Stored data -

[Start of Attachment]

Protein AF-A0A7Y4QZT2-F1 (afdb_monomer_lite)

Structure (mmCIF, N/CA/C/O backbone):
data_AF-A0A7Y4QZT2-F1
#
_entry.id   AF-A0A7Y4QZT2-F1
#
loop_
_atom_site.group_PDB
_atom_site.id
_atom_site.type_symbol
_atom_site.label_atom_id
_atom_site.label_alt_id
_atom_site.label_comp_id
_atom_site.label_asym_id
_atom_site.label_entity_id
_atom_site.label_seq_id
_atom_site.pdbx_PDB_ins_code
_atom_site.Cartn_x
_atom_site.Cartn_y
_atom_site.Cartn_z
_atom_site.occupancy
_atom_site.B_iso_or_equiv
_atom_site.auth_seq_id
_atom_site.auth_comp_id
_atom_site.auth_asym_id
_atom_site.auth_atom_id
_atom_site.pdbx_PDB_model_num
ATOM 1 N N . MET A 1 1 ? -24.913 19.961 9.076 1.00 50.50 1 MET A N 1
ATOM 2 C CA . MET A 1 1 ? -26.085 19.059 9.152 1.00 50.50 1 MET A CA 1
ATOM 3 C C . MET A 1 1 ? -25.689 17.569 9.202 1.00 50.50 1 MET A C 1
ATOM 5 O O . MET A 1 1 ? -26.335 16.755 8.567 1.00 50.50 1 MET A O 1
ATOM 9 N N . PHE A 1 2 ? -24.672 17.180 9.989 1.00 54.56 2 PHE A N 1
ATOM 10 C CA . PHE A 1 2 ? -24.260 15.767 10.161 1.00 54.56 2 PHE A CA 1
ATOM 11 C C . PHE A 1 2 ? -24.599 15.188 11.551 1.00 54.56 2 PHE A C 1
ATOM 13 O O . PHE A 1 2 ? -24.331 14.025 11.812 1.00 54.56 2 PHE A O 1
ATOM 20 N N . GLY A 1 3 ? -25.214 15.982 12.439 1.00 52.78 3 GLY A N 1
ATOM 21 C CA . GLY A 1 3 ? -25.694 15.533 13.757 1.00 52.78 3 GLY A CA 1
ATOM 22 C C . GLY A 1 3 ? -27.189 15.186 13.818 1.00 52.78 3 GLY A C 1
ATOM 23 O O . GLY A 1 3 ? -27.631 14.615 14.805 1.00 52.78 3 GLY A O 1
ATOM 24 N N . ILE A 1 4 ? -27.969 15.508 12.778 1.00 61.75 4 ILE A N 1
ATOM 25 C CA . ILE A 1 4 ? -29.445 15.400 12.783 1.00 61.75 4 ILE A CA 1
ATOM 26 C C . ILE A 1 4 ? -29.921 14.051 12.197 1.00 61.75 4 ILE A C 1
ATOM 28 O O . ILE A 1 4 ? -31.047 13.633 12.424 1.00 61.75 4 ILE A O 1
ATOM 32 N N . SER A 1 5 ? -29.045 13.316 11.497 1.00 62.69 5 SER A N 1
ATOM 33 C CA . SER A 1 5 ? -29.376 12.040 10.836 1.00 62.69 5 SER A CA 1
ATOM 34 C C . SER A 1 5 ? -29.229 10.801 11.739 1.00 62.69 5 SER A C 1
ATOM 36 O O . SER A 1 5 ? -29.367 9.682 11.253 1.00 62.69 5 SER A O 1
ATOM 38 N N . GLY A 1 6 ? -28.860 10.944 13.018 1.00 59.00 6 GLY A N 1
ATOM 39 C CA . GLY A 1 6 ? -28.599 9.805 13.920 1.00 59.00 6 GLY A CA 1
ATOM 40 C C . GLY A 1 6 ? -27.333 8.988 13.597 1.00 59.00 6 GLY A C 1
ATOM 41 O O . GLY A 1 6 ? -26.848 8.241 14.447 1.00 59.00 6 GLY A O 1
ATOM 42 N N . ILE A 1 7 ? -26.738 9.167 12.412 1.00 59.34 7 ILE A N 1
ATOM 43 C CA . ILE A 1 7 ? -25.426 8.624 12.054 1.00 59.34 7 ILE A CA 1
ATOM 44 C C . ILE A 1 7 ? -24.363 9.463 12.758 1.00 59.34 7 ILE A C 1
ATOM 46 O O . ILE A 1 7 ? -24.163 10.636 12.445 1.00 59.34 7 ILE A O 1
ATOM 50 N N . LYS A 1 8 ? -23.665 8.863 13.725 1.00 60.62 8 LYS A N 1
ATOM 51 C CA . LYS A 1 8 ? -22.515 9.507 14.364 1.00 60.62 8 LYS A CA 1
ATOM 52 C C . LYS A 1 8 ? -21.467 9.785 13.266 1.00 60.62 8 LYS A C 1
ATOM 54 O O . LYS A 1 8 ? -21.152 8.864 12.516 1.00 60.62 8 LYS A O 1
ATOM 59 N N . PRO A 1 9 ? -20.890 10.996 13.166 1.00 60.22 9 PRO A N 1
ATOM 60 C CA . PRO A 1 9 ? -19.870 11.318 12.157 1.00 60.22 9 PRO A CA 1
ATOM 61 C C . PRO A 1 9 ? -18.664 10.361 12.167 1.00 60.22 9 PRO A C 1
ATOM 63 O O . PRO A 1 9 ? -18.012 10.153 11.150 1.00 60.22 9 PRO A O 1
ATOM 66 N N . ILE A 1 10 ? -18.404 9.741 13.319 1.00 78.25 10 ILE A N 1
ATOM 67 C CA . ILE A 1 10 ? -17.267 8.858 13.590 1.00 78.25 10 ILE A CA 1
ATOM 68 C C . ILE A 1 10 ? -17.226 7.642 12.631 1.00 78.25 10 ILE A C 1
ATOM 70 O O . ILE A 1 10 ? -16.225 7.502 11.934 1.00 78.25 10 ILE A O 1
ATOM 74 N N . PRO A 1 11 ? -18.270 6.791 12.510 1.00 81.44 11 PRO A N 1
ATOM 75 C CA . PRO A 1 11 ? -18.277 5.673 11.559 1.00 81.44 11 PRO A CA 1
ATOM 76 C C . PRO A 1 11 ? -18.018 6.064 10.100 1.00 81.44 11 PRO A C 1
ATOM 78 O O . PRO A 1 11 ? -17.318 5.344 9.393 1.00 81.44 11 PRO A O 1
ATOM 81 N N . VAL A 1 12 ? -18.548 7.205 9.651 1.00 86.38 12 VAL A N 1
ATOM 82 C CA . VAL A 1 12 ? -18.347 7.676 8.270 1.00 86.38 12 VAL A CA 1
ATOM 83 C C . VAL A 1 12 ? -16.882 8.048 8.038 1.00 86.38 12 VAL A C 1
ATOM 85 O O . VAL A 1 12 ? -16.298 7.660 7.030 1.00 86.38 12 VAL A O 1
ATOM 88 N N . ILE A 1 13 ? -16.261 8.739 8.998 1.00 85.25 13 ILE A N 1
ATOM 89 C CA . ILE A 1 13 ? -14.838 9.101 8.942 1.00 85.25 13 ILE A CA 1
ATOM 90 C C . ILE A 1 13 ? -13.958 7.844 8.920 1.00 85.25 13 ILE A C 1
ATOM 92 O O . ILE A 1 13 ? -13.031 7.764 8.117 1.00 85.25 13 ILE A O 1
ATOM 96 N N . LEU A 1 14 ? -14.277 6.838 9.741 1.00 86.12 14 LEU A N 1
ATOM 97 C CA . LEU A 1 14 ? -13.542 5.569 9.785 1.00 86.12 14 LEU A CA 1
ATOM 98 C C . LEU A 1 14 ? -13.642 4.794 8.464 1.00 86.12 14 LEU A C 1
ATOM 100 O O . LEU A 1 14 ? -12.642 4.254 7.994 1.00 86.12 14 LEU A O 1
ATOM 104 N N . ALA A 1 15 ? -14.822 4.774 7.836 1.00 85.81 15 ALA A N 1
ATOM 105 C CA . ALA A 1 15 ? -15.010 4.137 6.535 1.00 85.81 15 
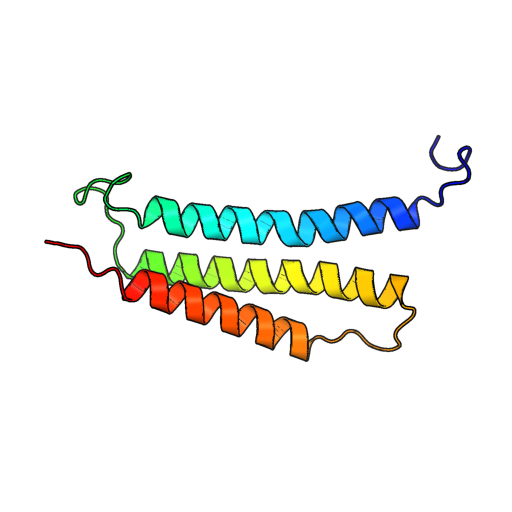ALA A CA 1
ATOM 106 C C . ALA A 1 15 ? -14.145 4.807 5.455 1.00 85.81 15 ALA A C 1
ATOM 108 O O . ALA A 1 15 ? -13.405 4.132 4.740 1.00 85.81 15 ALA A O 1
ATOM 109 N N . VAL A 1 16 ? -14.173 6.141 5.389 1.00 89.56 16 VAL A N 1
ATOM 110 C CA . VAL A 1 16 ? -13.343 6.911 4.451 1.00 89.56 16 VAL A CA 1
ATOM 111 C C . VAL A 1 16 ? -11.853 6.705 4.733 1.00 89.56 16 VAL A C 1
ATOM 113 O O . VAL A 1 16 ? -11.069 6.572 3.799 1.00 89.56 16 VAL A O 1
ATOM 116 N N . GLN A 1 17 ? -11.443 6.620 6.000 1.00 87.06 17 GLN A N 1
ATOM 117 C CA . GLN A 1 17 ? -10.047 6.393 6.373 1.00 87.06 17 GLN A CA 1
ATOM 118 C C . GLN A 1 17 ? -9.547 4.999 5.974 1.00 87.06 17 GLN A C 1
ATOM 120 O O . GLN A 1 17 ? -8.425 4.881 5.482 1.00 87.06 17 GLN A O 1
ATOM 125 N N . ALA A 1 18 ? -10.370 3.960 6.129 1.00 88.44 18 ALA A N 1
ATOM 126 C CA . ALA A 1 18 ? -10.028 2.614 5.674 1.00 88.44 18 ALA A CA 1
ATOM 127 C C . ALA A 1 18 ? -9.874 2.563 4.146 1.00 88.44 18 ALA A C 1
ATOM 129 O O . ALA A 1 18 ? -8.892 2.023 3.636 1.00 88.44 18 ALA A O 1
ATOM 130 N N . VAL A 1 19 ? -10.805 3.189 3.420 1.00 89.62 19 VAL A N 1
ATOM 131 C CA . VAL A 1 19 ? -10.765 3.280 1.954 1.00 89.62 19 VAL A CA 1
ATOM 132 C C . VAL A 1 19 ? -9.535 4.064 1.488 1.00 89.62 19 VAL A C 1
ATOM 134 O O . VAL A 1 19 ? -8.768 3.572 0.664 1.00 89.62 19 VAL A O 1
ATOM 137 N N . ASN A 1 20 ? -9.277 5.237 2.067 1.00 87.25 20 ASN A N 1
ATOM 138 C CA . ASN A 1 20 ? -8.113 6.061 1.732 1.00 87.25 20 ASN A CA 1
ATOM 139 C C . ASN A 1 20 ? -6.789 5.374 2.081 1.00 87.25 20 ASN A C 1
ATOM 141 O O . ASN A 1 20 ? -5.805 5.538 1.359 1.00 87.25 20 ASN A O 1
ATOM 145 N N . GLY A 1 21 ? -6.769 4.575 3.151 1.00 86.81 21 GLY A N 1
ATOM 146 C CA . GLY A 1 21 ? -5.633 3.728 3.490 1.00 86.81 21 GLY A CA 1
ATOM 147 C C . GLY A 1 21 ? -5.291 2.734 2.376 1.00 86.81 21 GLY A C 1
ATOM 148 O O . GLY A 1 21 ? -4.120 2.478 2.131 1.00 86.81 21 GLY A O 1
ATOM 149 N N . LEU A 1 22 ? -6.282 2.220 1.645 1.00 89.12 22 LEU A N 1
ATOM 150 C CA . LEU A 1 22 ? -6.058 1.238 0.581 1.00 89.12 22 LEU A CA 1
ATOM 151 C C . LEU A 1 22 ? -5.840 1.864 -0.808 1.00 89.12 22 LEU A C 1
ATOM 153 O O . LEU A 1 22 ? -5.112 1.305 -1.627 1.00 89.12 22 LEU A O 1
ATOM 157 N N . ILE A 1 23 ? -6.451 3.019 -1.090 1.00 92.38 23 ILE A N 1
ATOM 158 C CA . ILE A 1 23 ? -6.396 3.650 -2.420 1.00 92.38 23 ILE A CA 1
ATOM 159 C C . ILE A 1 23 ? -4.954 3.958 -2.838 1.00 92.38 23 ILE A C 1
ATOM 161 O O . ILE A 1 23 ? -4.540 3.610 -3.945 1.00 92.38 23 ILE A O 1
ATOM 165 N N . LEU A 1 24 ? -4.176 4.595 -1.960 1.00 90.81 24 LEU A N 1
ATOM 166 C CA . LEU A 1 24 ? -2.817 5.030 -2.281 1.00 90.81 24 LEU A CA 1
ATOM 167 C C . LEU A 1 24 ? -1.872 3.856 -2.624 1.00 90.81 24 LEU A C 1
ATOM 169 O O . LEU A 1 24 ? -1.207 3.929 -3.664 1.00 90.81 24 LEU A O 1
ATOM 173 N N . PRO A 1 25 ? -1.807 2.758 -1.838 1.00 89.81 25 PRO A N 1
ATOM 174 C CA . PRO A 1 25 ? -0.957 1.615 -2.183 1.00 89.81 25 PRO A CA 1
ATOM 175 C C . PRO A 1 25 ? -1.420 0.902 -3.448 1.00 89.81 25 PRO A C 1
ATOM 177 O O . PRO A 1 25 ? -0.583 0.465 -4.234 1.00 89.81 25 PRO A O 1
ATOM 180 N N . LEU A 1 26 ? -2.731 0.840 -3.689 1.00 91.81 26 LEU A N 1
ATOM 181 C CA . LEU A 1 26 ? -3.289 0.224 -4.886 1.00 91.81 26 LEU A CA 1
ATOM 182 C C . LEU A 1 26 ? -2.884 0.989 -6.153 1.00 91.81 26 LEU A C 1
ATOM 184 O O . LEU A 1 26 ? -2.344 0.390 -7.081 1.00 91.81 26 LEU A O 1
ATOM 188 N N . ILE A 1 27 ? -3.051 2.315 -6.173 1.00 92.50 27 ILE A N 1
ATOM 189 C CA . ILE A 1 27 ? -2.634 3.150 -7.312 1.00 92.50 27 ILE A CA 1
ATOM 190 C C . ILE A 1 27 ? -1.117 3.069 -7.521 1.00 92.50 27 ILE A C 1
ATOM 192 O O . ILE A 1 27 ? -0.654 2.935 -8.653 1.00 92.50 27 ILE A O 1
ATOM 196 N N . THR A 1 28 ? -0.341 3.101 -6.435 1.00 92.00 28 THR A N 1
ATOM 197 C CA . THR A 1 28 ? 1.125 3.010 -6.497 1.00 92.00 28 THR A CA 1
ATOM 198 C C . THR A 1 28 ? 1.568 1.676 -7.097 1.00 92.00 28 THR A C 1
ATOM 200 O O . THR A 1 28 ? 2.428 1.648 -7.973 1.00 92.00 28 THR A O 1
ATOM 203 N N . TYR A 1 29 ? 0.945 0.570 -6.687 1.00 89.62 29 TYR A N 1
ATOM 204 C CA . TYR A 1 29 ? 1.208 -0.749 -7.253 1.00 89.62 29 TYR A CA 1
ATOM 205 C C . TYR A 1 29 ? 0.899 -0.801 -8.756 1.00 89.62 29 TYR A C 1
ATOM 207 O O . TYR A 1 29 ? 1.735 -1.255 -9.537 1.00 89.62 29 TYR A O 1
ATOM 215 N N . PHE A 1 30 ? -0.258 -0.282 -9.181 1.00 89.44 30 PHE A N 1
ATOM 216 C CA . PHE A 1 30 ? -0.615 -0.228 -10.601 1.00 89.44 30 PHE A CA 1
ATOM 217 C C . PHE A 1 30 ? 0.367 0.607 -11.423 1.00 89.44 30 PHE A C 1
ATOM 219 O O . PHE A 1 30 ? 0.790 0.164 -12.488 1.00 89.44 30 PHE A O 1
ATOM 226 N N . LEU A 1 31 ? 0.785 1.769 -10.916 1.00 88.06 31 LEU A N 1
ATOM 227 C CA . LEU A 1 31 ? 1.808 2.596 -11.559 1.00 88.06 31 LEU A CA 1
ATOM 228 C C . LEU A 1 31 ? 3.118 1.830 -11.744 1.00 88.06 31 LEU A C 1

[End of Attachment]
[Start of Attachment]

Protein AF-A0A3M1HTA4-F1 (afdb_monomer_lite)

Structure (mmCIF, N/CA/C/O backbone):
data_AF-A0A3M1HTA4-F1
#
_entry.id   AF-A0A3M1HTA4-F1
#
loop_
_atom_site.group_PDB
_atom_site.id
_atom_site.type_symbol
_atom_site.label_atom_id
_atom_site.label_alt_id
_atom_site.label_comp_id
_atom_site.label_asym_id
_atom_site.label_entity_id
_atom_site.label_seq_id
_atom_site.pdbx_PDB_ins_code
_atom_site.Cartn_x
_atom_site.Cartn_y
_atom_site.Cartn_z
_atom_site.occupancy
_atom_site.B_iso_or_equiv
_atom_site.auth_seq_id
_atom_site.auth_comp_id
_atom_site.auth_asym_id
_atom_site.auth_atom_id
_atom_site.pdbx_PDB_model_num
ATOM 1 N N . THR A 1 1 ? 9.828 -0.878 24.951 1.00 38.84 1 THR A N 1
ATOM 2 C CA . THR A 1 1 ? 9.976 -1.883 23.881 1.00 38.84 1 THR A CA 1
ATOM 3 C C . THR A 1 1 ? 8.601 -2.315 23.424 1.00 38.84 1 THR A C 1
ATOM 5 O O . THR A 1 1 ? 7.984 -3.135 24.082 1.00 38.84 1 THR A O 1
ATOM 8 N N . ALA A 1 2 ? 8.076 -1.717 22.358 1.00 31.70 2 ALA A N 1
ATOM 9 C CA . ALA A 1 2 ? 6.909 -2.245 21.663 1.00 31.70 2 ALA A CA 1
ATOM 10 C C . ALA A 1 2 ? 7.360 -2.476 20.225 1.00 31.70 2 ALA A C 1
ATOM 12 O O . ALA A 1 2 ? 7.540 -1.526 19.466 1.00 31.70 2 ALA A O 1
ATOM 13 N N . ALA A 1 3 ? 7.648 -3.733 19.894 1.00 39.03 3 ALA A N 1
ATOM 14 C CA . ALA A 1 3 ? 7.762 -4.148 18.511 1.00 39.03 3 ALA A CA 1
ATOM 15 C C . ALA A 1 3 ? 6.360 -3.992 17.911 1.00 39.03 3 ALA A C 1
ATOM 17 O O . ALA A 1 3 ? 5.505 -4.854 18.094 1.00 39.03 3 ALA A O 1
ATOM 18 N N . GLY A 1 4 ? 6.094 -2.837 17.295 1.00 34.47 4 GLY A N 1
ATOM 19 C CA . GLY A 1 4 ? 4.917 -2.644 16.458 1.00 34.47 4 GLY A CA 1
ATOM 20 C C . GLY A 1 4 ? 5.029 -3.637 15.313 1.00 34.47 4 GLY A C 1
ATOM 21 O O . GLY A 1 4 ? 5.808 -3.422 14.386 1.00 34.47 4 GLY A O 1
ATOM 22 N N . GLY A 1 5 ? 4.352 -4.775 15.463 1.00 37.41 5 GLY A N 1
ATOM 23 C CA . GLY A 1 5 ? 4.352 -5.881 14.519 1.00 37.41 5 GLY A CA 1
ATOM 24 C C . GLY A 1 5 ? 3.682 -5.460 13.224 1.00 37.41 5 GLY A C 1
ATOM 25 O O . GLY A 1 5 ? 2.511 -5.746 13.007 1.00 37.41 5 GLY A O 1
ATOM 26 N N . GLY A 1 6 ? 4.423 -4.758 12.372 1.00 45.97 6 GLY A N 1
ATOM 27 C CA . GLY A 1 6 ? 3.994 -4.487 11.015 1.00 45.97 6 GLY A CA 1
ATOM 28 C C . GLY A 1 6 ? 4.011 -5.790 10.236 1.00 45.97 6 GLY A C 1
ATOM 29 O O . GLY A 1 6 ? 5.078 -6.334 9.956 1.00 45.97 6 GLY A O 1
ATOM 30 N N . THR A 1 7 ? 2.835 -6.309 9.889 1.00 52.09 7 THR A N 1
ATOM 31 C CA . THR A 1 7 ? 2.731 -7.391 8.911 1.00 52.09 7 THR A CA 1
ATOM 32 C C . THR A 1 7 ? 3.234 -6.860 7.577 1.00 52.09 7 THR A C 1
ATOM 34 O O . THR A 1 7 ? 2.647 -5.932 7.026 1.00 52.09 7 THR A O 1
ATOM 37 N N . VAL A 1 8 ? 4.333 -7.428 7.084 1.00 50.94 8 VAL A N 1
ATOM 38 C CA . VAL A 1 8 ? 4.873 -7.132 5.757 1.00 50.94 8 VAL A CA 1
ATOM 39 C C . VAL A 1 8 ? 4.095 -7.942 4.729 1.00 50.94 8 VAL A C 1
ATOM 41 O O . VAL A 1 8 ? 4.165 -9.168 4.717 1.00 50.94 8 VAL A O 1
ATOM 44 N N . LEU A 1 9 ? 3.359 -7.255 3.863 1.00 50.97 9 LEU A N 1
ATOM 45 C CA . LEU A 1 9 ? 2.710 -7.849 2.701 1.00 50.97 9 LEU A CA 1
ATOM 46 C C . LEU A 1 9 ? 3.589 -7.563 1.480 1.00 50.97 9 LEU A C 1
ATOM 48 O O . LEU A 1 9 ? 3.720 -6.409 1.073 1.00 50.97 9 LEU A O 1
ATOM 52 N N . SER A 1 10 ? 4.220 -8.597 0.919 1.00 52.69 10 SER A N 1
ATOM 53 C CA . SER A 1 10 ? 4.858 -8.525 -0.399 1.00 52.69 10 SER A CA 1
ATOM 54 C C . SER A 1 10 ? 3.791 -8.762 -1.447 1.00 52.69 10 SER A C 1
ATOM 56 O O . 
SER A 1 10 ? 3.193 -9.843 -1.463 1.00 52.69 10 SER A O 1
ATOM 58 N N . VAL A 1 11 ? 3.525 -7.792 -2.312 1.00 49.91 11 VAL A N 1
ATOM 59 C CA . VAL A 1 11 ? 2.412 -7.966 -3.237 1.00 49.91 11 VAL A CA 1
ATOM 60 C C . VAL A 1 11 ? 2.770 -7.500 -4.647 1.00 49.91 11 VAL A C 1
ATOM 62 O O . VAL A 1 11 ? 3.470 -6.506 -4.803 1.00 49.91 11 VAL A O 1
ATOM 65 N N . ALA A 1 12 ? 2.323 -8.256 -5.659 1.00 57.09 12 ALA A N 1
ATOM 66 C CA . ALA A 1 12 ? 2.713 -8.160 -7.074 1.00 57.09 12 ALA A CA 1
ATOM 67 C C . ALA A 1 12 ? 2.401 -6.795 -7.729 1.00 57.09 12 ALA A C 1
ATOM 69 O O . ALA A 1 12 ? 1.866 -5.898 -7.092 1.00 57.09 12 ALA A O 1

[End of Attachment]

Exercise requirements -
Reproduce exactly the section above that begins at the line containing "ATOM 41 O O . VAL" and ends at the line containing "ATOM 52 N N", leaving out all other lines.

Solved problem -
ATOM 41 O O . VAL A 1 8 ? 4.165 -9.168 4.717 1.00 50.94 8 VAL A O 1
ATOM 44 N N . LEU A 1 9 ? 3.359 -7.255 3.863 1.00 50.97 9 LEU A N 1
ATOM 45 C CA . LEU A 1 9 ? 2.710 -7.849 2.701 1.00 50.97 9 LEU A CA 1
ATOM 46 C C . LEU A 1 9 ? 3.589 -7.563 1.480 1.00 50.97 9 LEU A C 1
ATOM 48 O O . LEU A 1 9 ? 3.720 -6.409 1.073 1.00 50.97 9 LEU A O 1
ATOM 52 N N . SER A 1 10 ? 4.220 -8.597 0.919 1.00 52.69 10 SER A N 1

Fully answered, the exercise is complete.